The C. elegans Interactome Project

Principal Investigator: Marc Vidal
DANA-FARBER CANCER INSTITUTE
DEPT OF CANCER BIOLOGY
44 BINNEY STREET, SMITH BLDG 858

Project Period: 07/01/1998 - 02/28/2009

Abstract (from grant application):

DESCRIPTION (provided by applicant): To further our understanding of biological processes and disease mechanisms, it is important to consider gene functions in the context of complex macromolecular networks. For such systems approaches to be developed, physical protein-protein interaction, or interactome, networks need to be systematically mapped, in addition to regulatory and metabolic networks. Similar to the Human Genome Project, the feasibility and usefulness of a human interactome project was first investigated using model organisms. Early versions of interactome maps are available for S. cerevisiae, C. elegans (see below) and D. melanogaster at proteome scale. The ultimate goal of the C. elegans interactome mapping project should be to determine all or nearly all physical protein-protein interactions that can occur in all cells, at all stages of development, and in standard environmental conditions. Here we propose to expand the worm project from its recently released version (W15), containing 5,500 potential interactions obtained by testing a matrix of -2,000 by -14,000 proteins and representing approximately 5-10% of the total interactome. Our goals are to improve completeness, coverage, and data quality of the worm interactome map.

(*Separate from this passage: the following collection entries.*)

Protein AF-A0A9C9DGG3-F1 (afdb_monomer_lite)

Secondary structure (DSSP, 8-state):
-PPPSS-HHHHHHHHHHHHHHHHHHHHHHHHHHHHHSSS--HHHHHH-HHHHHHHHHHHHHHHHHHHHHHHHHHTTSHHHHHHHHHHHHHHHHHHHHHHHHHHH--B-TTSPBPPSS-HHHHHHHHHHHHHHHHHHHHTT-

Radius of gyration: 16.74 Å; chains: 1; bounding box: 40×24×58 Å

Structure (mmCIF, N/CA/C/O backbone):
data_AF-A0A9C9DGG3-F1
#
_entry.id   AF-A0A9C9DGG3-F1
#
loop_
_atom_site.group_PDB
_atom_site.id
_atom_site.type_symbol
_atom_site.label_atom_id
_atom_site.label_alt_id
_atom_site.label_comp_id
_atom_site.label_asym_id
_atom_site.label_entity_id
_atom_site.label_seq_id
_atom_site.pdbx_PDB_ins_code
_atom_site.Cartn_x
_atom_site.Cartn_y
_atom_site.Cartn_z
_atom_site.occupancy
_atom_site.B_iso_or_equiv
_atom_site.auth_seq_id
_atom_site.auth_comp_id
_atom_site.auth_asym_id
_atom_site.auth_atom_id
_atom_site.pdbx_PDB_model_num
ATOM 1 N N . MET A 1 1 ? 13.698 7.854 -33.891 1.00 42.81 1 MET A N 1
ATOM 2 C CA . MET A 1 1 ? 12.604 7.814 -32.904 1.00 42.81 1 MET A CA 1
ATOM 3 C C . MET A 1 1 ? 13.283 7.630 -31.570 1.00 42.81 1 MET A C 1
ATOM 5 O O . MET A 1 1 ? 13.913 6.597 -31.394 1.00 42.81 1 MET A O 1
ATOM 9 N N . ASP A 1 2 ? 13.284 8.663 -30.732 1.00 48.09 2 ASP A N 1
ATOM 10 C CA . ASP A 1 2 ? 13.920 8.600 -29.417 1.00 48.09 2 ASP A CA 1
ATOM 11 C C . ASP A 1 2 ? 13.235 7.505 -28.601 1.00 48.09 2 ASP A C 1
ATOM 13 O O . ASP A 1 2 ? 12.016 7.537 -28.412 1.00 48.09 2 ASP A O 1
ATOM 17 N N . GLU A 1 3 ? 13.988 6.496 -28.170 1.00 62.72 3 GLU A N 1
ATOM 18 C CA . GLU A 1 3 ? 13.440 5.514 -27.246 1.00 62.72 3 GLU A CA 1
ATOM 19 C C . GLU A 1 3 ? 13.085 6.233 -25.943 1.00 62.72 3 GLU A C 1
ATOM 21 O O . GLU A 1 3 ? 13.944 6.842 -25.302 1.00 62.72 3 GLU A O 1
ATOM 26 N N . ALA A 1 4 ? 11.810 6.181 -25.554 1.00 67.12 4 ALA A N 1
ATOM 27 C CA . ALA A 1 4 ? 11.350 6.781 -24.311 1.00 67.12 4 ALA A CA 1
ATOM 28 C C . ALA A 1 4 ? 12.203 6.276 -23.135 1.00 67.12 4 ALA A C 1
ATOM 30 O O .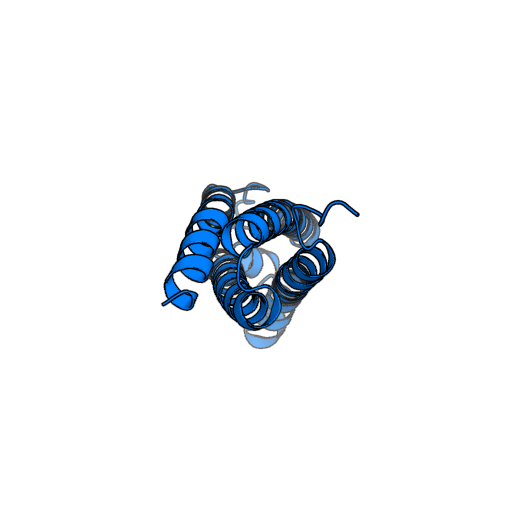 ALA A 1 4 ? 12.445 5.076 -22.988 1.00 67.12 4 ALA A O 1
ATOM 31 N N . ARG A 1 5 ? 12.668 7.202 -22.287 1.00 77.38 5 ARG A N 1
ATOM 32 C CA . ARG A 1 5 ? 13.529 6.885 -21.136 1.00 77.38 5 ARG A CA 1
ATOM 33 C C . ARG A 1 5 ? 12.881 5.890 -20.160 1.00 77.38 5 ARG A C 1
ATOM 35 O O . ARG A 1 5 ? 13.606 5.122 -19.542 1.00 77.38 5 ARG A O 1
ATOM 42 N N . PHE A 1 6 ? 11.551 5.900 -20.062 1.00 81.56 6 PHE A N 1
ATOM 43 C CA . PHE A 1 6 ? 10.763 5.078 -19.143 1.00 81.56 6 PHE A CA 1
ATOM 44 C C . PHE A 1 6 ? 9.748 4.210 -19.893 1.00 81.56 6 PHE A C 1
ATOM 46 O O . PHE A 1 6 ? 9.101 4.695 -20.830 1.00 81.56 6 PHE A O 1
ATOM 53 N N . ASP A 1 7 ? 9.539 2.973 -19.435 1.00 86.94 7 ASP A N 1
ATOM 54 C CA . ASP A 1 7 ? 8.414 2.140 -19.880 1.00 86.94 7 ASP A CA 1
ATOM 55 C C . ASP A 1 7 ? 7.165 2.443 -19.038 1.00 86.94 7 ASP A C 1
ATOM 57 O O . ASP A 1 7 ? 6.829 1.764 -18.064 1.00 86.94 7 ASP A O 1
ATOM 61 N N . TRP A 1 8 ? 6.442 3.491 -19.436 1.00 88.81 8 TRP A N 1
ATOM 62 C CA . TRP A 1 8 ? 5.213 3.917 -18.765 1.00 88.81 8 TRP A CA 1
ATOM 63 C C . TRP A 1 8 ? 4.122 2.841 -18.726 1.00 88.81 8 TRP A C 1
ATOM 65 O O . TRP A 1 8 ? 3.304 2.848 -17.807 1.00 88.81 8 TRP A O 1
ATOM 75 N N . GLY A 1 9 ? 4.104 1.906 -19.682 1.00 90.00 9 GLY A N 1
ATOM 76 C CA . GLY A 1 9 ? 3.145 0.803 -19.692 1.00 90.00 9 GLY A CA 1
ATOM 77 C C . GLY A 1 9 ? 3.436 -0.204 -18.582 1.00 90.00 9 GLY A C 1
ATOM 78 O O . GLY A 1 9 ? 2.526 -0.609 -17.850 1.00 90.00 9 GLY A O 1
ATOM 79 N N . ALA A 1 10 ? 4.708 -0.572 -18.418 1.00 88.75 10 ALA A N 1
ATOM 80 C CA . ALA A 1 10 ? 5.152 -1.434 -17.330 1.00 88.75 10 ALA A CA 1
ATOM 81 C C . ALA A 1 10 ? 4.970 -0.760 -15.960 1.00 88.75 10 ALA A C 1
ATOM 83 O O . ALA A 1 10 ? 4.402 -1.383 -15.061 1.00 88.75 10 ALA A O 1
ATOM 84 N N . ILE A 1 11 ? 5.353 0.518 -15.836 1.00 91.62 11 ILE A N 1
ATOM 85 C CA . ILE A 1 11 ? 5.180 1.321 -14.614 1.00 91.62 11 ILE A CA 1
ATOM 86 C C . ILE A 1 11 ? 3.704 1.380 -14.211 1.00 91.62 11 ILE A C 1
ATOM 88 O O . ILE A 1 11 ? 3.350 1.005 -13.095 1.00 91.62 11 ILE A O 1
ATOM 92 N N . ALA A 1 12 ? 2.820 1.800 -15.122 1.00 93.62 12 ALA A N 1
ATOM 93 C CA . ALA A 1 12 ? 1.400 1.956 -14.819 1.00 93.62 12 ALA A CA 1
ATOM 94 C C . ALA A 1 12 ? 0.763 0.630 -14.390 1.00 93.62 12 ALA A C 1
ATOM 96 O O . ALA A 1 12 ? 0.007 0.590 -13.420 1.00 93.62 12 ALA A O 1
ATOM 97 N N . ARG A 1 13 ? 1.105 -0.474 -15.067 1.00 93.94 13 ARG A N 1
ATOM 98 C CA . ARG A 1 13 ? 0.624 -1.809 -14.701 1.00 93.94 13 ARG A CA 1
ATOM 99 C C . ARG A 1 13 ? 1.124 -2.235 -13.322 1.00 93.94 13 ARG A C 1
ATOM 101 O O . ARG A 1 13 ? 0.325 -2.713 -12.518 1.00 93.94 13 ARG A O 1
ATOM 108 N N . ALA A 1 14 ? 2.421 -2.095 -13.060 1.00 92.56 14 ALA A N 1
ATOM 109 C CA . ALA A 1 14 ? 3.017 -2.494 -11.792 1.00 92.56 14 ALA A CA 1
ATOM 110 C C . ALA A 1 14 ? 2.420 -1.689 -10.631 1.00 92.56 14 ALA A C 1
ATOM 112 O O . ALA A 1 14 ? 1.940 -2.280 -9.661 1.00 92.56 14 ALA A O 1
ATOM 113 N N . SER A 1 15 ? 2.346 -0.360 -10.768 1.00 94.62 15 SER A N 1
ATOM 114 C CA . SER A 1 15 ? 1.703 0.515 -9.786 1.00 94.62 15 SER A CA 1
ATOM 115 C C . SER A 1 15 ? 0.230 0.157 -9.591 1.00 94.62 15 SER A C 1
ATOM 117 O O . SER A 1 15 ? -0.212 0.050 -8.452 1.00 94.62 15 SER A O 1
ATOM 119 N N . ALA A 1 16 ? -0.527 -0.096 -10.665 1.00 96.12 16 ALA A N 1
ATOM 120 C CA . ALA A 1 16 ? -1.937 -0.472 -10.564 1.00 96.12 16 ALA A CA 1
ATOM 121 C C . ALA A 1 16 ? -2.144 -1.797 -9.817 1.00 96.12 16 ALA A C 1
ATOM 123 O O . ALA A 1 1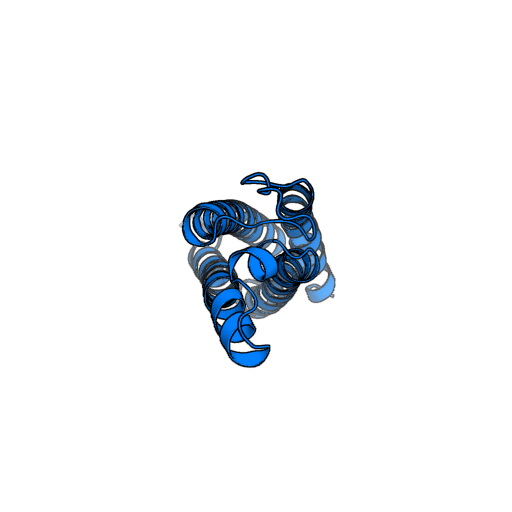6 ? -3.073 -1.905 -9.021 1.00 96.12 16 ALA A O 1
ATOM 124 N N . ILE A 1 17 ? -1.276 -2.794 -10.027 1.00 96.31 17 ILE A N 1
ATOM 125 C CA . ILE A 1 17 ? -1.348 -4.069 -9.300 1.00 96.31 17 ILE A CA 1
ATOM 126 C C . ILE A 1 17 ? -1.023 -3.860 -7.819 1.00 96.31 17 ILE A C 1
ATOM 128 O O . ILE A 1 17 ? -1.781 -4.321 -6.968 1.00 96.31 17 ILE A O 1
ATOM 132 N N . ILE A 1 18 ? 0.069 -3.153 -7.506 1.00 96.06 18 ILE A N 1
ATOM 133 C CA . ILE A 1 18 ? 0.474 -2.883 -6.118 1.00 96.06 18 ILE A CA 1
ATOM 134 C C . ILE A 1 18 ? -0.645 -2.134 -5.389 1.00 96.06 18 ILE A C 1
ATOM 136 O O . ILE A 1 18 ? -1.135 -2.596 -4.361 1.00 96.06 18 ILE A O 1
ATOM 140 N N . VAL A 1 19 ? -1.094 -1.011 -5.950 1.00 97.25 19 VAL A N 1
ATOM 141 C CA . VAL A 1 19 ? -2.126 -0.165 -5.344 1.00 97.25 19 VAL A CA 1
ATOM 142 C C . VAL A 1 19 ? -3.454 -0.904 -5.267 1.00 97.25 19 VAL A C 1
ATOM 144 O O . VAL A 1 19 ? -4.075 -0.908 -4.210 1.00 97.25 19 VAL A O 1
ATOM 147 N N . GLY A 1 20 ? -3.887 -1.564 -6.341 1.00 97.06 20 GLY A N 1
ATOM 148 C CA . GLY A 1 20 ? -5.175 -2.253 -6.391 1.00 97.06 20 GLY A CA 1
ATOM 149 C C . GLY A 1 20 ? -5.286 -3.375 -5.362 1.00 97.06 20 GLY A C 1
ATOM 150 O O . GLY A 1 20 ? -6.263 -3.428 -4.617 1.00 97.06 20 GLY A O 1
ATOM 151 N N . VAL A 1 21 ? -4.269 -4.237 -5.264 1.00 97.44 21 VAL A N 1
ATOM 152 C CA . VAL A 1 21 ? -4.274 -5.357 -4.310 1.00 97.44 21 VAL A CA 1
ATOM 153 C C . VAL A 1 21 ? -4.189 -4.856 -2.869 1.00 97.44 21 VAL A C 1
ATOM 155 O O . VAL A 1 21 ? -4.951 -5.315 -2.019 1.00 97.44 21 VAL A O 1
ATOM 158 N N . VAL A 1 22 ? -3.311 -3.891 -2.582 1.00 96.75 22 VAL A N 1
ATOM 159 C CA . VAL A 1 22 ? -3.170 -3.348 -1.222 1.00 96.75 22 VAL A CA 1
ATOM 160 C C . VAL A 1 22 ? -4.417 -2.561 -0.810 1.00 96.75 22 VAL A C 1
ATOM 162 O O . VAL A 1 22 ? -4.846 -2.661 0.334 1.00 96.75 22 VAL A O 1
ATOM 165 N N . THR A 1 23 ? -5.058 -1.841 -1.734 1.00 96.88 23 THR A N 1
ATOM 166 C CA . THR A 1 23 ? -6.337 -1.156 -1.474 1.00 96.88 23 THR A CA 1
ATOM 167 C C . THR A 1 23 ? -7.440 -2.157 -1.161 1.00 96.88 23 THR A C 1
ATOM 169 O O . THR A 1 23 ? -8.172 -1.976 -0.191 1.00 96.88 23 THR A O 1
ATOM 172 N N . ALA A 1 24 ? -7.544 -3.239 -1.939 1.00 96.19 24 ALA A N 1
ATOM 173 C CA . ALA A 1 24 ? -8.509 -4.298 -1.669 1.00 96.19 24 ALA A CA 1
ATOM 174 C C . ALA A 1 24 ? -8.281 -4.905 -0.278 1.00 96.19 24 ALA A C 1
ATOM 176 O O . ALA A 1 24 ? -9.227 -5.028 0.495 1.00 96.19 24 ALA A O 1
ATOM 177 N N . PHE A 1 25 ? -7.028 -5.200 0.081 1.00 95.25 25 PHE A N 1
ATOM 178 C CA . PHE A 1 25 ? -6.670 -5.629 1.434 1.00 95.25 25 PHE A CA 1
ATOM 179 C C . PHE A 1 25 ? -7.124 -4.610 2.490 1.00 95.25 25 PHE A C 1
ATOM 181 O O . PHE A 1 25 ? -7.791 -4.975 3.455 1.00 95.25 25 PHE A O 1
ATOM 188 N N . ALA A 1 26 ? -6.815 -3.331 2.285 1.00 93.12 26 ALA A N 1
ATOM 189 C CA . ALA A 1 26 ? -7.082 -2.277 3.253 1.00 93.12 26 ALA A CA 1
ATOM 190 C C . ALA A 1 26 ? -8.577 -2.043 3.510 1.00 93.12 26 ALA A C 1
ATOM 192 O O . ALA A 1 26 ? -8.990 -1.707 4.617 1.00 93.12 26 ALA A O 1
ATOM 193 N N . LEU A 1 27 ? -9.408 -2.241 2.489 1.00 93.12 27 LEU A N 1
ATOM 194 C CA . LEU A 1 27 ? -10.853 -2.103 2.618 1.00 93.12 27 LEU A CA 1
ATOM 195 C C . LEU A 1 27 ? -11.505 -3.381 3.152 1.00 93.12 27 LEU A C 1
ATOM 197 O O . LEU A 1 27 ? -12.397 -3.293 3.989 1.00 93.12 27 LEU A O 1
ATOM 201 N N . ILE A 1 28 ? -11.064 -4.558 2.703 1.00 93.19 28 ILE A N 1
ATOM 202 C CA . ILE A 1 28 ? -11.715 -5.833 3.032 1.00 93.19 28 ILE A CA 1
ATOM 203 C C . ILE A 1 28 ? -11.336 -6.317 4.431 1.00 93.19 28 ILE A C 1
ATOM 205 O O . ILE A 1 28 ? -12.200 -6.819 5.143 1.00 93.19 28 ILE A O 1
ATOM 209 N N . VAL A 1 29 ? -10.073 -6.192 4.848 1.00 91.44 29 VAL A N 1
ATOM 210 C CA . VAL A 1 29 ? -9.599 -6.810 6.098 1.00 91.44 29 VAL A CA 1
ATOM 211 C C . VAL A 1 29 ? -10.270 -6.258 7.354 1.00 91.44 29 VAL A C 1
ATOM 213 O O . VAL A 1 29 ? -10.669 -7.083 8.177 1.00 91.44 29 VAL A O 1
ATOM 216 N N . PRO A 1 30 ? -10.476 -4.937 7.522 1.00 88.75 30 PRO A N 1
ATOM 217 C CA . PRO A 1 30 ? -11.233 -4.428 8.663 1.00 88.75 30 PRO A CA 1
ATOM 218 C C . PRO A 1 30 ? -12.638 -5.037 8.747 1.00 88.75 30 PRO A C 1
ATOM 220 O O . PRO A 1 30 ? -13.053 -5.475 9.816 1.00 88.75 30 PRO A O 1
ATOM 223 N N . VAL A 1 31 ? -13.330 -5.157 7.608 1.00 89.31 31 VAL A N 1
ATOM 224 C CA . VAL A 1 31 ? -14.681 -5.733 7.525 1.00 89.31 31 VAL A CA 1
ATOM 225 C C . VAL A 1 31 ? -14.667 -7.238 7.804 1.00 89.31 31 VAL A C 1
ATOM 227 O O . VAL A 1 31 ? -15.424 -7.725 8.637 1.00 89.31 31 VAL A O 1
ATOM 230 N N . ALA A 1 32 ? -13.793 -7.990 7.134 1.00 86.94 32 ALA A N 1
ATOM 231 C CA . ALA A 1 32 ? -13.700 -9.439 7.283 1.00 86.94 32 ALA A CA 1
ATOM 232 C C . ALA A 1 32 ? -13.257 -9.844 8.697 1.00 86.94 32 ALA A C 1
ATOM 234 O O . ALA A 1 32 ? -13.793 -10.796 9.261 1.00 86.94 32 ALA A O 1
ATOM 235 N N . GLY A 1 33 ? -12.316 -9.107 9.290 1.00 82.94 33 GLY A N 1
ATOM 236 C CA . GLY A 1 33 ? -11.877 -9.331 10.663 1.00 82.94 33 GLY A CA 1
ATOM 237 C C . GLY A 1 33 ? -12.992 -9.066 11.677 1.00 82.94 33 GLY A C 1
ATOM 238 O O . GLY A 1 33 ? -13.174 -9.868 12.591 1.00 82.94 33 GLY A O 1
ATOM 239 N N . ALA A 1 34 ? -13.795 -8.015 11.471 1.00 83.94 34 ALA A N 1
ATOM 240 C CA . ALA A 1 34 ? -14.963 -7.735 12.306 1.00 83.94 34 ALA A CA 1
ATOM 241 C C . ALA A 1 34 ? -16.028 -8.843 12.201 1.00 83.94 34 ALA A C 1
ATOM 243 O O . ALA A 1 34 ? -16.690 -9.169 13.177 1.00 83.94 34 ALA A O 1
ATOM 244 N N . LEU A 1 35 ? -16.178 -9.480 11.036 1.00 83.81 35 LEU A N 1
ATOM 245 C CA . LEU A 1 35 ? -17.102 -10.608 10.871 1.00 83.81 35 LEU A CA 1
ATOM 246 C C . LEU A 1 35 ? -16.585 -11.913 11.500 1.00 83.81 35 LEU A C 1
ATOM 248 O O . LEU A 1 35 ? -17.384 -12.733 11.948 1.00 83.81 35 LEU A O 1
ATOM 252 N N . ALA A 1 36 ? -15.267 -12.127 11.524 1.00 81.50 36 ALA A N 1
ATOM 253 C CA . ALA A 1 36 ? -14.664 -13.394 11.941 1.00 81.50 36 ALA A CA 1
ATOM 254 C C . ALA A 1 36 ? -14.449 -13.528 13.461 1.00 81.50 36 ALA A C 1
ATOM 256 O O . ALA A 1 36 ? -14.453 -14.645 13.974 1.00 81.50 36 ALA A O 1
ATOM 257 N N . VAL A 1 37 ? -14.238 -12.421 14.182 1.00 71.81 37 VAL A N 1
ATOM 258 C CA . VAL A 1 37 ? -13.768 -12.437 15.588 1.00 71.81 37 VAL A CA 1
ATOM 259 C C . VAL A 1 37 ? -14.873 -12.035 16.595 1.00 71.81 37 VAL A C 1
ATOM 261 O O . VAL A 1 37 ? -14.635 -11.956 17.798 1.00 71.81 37 VAL A O 1
ATOM 264 N N . GLY A 1 38 ? -16.118 -11.841 16.141 1.00 63.69 38 GLY A N 1
ATOM 265 C CA . GLY A 1 38 ? -17.236 -11.321 16.955 1.00 63.69 38 GLY A CA 1
ATOM 266 C C . GLY A 1 38 ? -17.368 -9.795 16.832 1.00 63.69 38 GLY A C 1
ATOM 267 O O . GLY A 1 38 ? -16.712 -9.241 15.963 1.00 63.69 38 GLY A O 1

We estimate that in 3 years, we will be able to map -15,000 additional high confidence interactions, use an independent co-affinity purification (co-AP) protein interaction assay to systematically validate these Y2H interaction and finally, systematically compare gene expression patterns of gene pairs corresponding to protein interactions. Our specific aims are to: i) improve the completeness and coverage of the worm interactome map, ii) improve the quality of the worm intearctome map by globally addressing the issues of both technical and biological false positives, and iii) develop and apply computational tools to release, visualize and analyze the interaction data.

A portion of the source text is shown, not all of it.